Book Review: Watching Neighbours Twice a Day…

‘Gladiators needed to happen to Saturday night television in the same way punk needed to happen to music in the late ’70s…’

Watching Neighbours Twice a Day...: How '90s TV (Almost) Prepared Me For  Life by Josh Widdicombe

Of all the many topics I have flogged to death over all these wasted years of writing, the 90s is the one that has occupied the most space. As a child of the greatest decade, I was utterly obsessed with pop culture. Britpop, grunge, TarantinoTrainspotting, Sunny Delight. All the big guns. This monomaniacal infatuation has, worryingly, only increased as time has gone by. Nostalgia is a hell of a drug. And so, when Quickly Kevin Will He Score? came out – a podcast dedicated to 90s football – it felt as if it were made just for me.

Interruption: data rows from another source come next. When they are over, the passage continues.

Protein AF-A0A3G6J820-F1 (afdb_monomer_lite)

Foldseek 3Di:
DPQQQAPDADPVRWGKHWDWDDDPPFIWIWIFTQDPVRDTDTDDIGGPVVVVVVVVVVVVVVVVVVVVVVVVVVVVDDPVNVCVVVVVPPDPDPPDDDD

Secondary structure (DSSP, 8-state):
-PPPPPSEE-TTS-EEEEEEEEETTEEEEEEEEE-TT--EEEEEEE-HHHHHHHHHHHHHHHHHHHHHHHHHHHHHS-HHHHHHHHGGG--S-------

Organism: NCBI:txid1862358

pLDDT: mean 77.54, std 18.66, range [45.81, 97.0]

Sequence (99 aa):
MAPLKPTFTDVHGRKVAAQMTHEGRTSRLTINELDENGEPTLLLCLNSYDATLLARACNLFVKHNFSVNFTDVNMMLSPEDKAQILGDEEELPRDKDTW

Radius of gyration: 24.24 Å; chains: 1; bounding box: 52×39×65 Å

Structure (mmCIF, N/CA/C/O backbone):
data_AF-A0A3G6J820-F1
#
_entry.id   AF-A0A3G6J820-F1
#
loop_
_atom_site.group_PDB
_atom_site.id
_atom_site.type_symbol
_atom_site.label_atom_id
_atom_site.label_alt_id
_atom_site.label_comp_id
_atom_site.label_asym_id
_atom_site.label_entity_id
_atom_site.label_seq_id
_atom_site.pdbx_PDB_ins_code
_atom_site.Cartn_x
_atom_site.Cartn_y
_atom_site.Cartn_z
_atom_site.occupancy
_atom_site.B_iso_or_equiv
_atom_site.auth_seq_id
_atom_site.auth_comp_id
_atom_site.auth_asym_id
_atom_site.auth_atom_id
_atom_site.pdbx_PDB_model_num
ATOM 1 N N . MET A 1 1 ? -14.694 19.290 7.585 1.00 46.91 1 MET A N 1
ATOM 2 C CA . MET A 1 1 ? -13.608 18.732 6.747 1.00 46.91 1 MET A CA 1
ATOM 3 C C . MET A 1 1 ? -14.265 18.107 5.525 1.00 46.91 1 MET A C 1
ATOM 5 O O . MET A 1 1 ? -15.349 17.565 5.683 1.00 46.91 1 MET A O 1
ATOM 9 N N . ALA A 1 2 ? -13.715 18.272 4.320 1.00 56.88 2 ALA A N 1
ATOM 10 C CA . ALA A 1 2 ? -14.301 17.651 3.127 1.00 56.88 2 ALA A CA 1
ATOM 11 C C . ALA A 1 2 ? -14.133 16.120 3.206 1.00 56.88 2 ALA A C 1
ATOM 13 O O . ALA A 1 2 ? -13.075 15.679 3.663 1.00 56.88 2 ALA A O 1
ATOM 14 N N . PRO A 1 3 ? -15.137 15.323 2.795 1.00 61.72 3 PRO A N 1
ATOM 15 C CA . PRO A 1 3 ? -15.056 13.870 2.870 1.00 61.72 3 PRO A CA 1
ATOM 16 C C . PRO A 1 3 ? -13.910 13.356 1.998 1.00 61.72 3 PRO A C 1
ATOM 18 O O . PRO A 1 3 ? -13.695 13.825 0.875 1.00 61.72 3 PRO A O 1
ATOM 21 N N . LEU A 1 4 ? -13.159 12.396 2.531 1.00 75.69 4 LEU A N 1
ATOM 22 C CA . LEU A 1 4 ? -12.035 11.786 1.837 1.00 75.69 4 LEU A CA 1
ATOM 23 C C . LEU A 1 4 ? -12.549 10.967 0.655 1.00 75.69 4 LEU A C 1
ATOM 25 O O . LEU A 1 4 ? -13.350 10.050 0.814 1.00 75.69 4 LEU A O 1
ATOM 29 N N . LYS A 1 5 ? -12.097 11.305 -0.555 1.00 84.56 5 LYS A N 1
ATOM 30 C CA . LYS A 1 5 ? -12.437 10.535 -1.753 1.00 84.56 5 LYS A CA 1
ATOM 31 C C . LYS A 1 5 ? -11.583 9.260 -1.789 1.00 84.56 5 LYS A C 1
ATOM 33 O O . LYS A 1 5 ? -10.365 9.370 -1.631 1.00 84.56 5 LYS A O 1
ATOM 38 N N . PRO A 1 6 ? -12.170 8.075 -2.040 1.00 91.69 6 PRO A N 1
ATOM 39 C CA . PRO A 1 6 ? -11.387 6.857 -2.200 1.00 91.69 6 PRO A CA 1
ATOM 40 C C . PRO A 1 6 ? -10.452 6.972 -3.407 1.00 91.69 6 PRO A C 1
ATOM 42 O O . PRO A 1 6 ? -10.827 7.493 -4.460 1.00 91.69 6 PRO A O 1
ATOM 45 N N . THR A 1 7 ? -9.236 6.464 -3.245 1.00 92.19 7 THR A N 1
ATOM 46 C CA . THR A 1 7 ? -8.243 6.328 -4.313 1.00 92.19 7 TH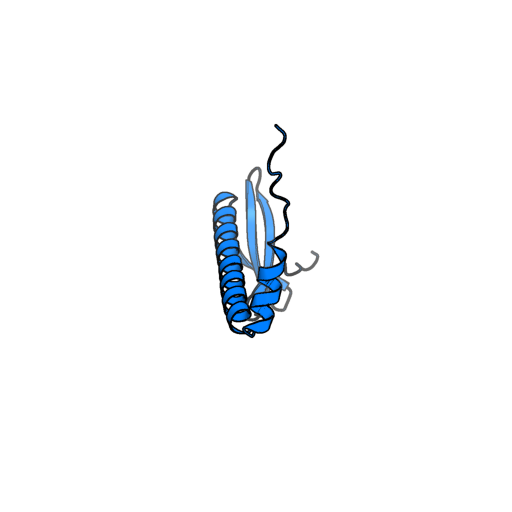R A CA 1
ATOM 47 C C . THR A 1 7 ? -8.559 5.118 -5.185 1.00 92.19 7 THR A C 1
ATOM 49 O O . THR A 1 7 ? -8.442 5.200 -6.403 1.00 92.19 7 THR A O 1
ATOM 52 N N . PHE A 1 8 ? -8.975 4.007 -4.572 1.00 94.06 8 PHE A N 1
ATOM 53 C CA . PHE A 1 8 ? -9.388 2.790 -5.268 1.00 94.06 8 PHE A CA 1
ATOM 54 C C . PHE A 1 8 ? -10.335 1.949 -4.402 1.00 94.06 8 PHE A C 1
ATOM 56 O O . PHE A 1 8 ? -10.568 2.248 -3.228 1.00 94.06 8 PHE A O 1
ATOM 63 N N . THR A 1 9 ? -10.885 0.895 -5.000 1.00 94.38 9 THR A N 1
ATOM 64 C CA . THR A 1 9 ? -11.717 -0.103 -4.325 1.00 94.38 9 THR A CA 1
ATOM 65 C C . THR A 1 9 ? -11.014 -1.452 -4.402 1.00 94.38 9 THR A C 1
ATOM 67 O O . THR A 1 9 ? -10.587 -1.863 -5.479 1.00 94.38 9 THR A O 1
ATOM 70 N N . ASP A 1 10 ? -10.851 -2.107 -3.257 1.00 92.19 10 ASP A N 1
ATOM 71 C CA . ASP A 1 10 ? -10.280 -3.452 -3.173 1.00 92.19 10 ASP A CA 1
ATOM 72 C C . ASP A 1 10 ? -11.243 -4.502 -3.754 1.00 92.19 10 ASP A C 1
ATOM 74 O O . ASP A 1 10 ? -12.444 -4.256 -3.880 1.00 92.19 10 ASP A O 1
ATOM 78 N N . VAL A 1 11 ? -10.745 -5.701 -4.063 1.00 93.19 11 VAL A N 1
ATOM 79 C CA . VAL A 1 11 ? -11.550 -6.797 -4.637 1.00 93.19 11 VAL A CA 1
ATOM 80 C C . VAL A 1 11 ? -12.726 -7.217 -3.747 1.00 93.19 11 VAL A C 1
ATOM 82 O O . VAL A 1 11 ? -13.718 -7.744 -4.242 1.00 93.19 11 VAL A O 1
ATOM 85 N N . HIS A 1 12 ? -12.651 -6.936 -2.444 1.00 93.88 12 HIS A N 1
ATOM 86 C CA . HIS A 1 12 ? -13.732 -7.166 -1.485 1.00 93.88 12 HIS A CA 1
ATOM 87 C C . HIS A 1 12 ? -14.732 -5.999 -1.374 1.00 93.88 12 HIS A C 1
ATOM 89 O O . HIS A 1 12 ? -15.559 -5.986 -0.468 1.00 93.88 12 HIS A O 1
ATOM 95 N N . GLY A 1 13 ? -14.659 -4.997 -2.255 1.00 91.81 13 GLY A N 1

Evidently, based on its popularity, many other people felt the same way too. Along with Michael Marden and Chris Stark, Josh Widdicombe has hosted Quickly Kevin since its inception in 2017, and as with Marden and Stark, Widdicombe is perhaps the only person in the world more obsessed with the 90s than I am. This has naturally led to Widdicombe’s love letter to the 90s – Watching Neighbours Twice a Day…: How ’90s TV (Almost) Prepared Me for Life – and what a love letter it is… 

Chronicling his formative years through the medium of television, the secret to Watching Neighbours… success is in the detail. While Widdicombe hovers over cultural touchstones like Noel’s House Party and the eponymous Australian classic Neighbours, he also finds time to namecheck more obscure TV shows such as El Dorado and You Bet.

As with his appearances on Quickly Kevin, Widdicombe’s encyclopaedic knowledge of all things 90s really shines through here and this ensures that Watching Neighbours… is able to paint with broad strokes one minute and with an obsessive attention to detail the next. This is more than simply an exercise in nostalgia however (although it is that), it also works as an autobiography, of sorts. A roadmap demonstrating how a nerdy kid who grew up in the middle of nowhere became a household name with wonderful hair.  

You might think after all these years that I may have run out of things from the 90s to feel nostalgic about. This book has worryingly convinced me that I’m just getting started. My efforts so far have simply been the tip of the iceberg. Now, if anyone needs me I’ll be watching Round the Twist whilst relaxing in a bath of Sour Nerds.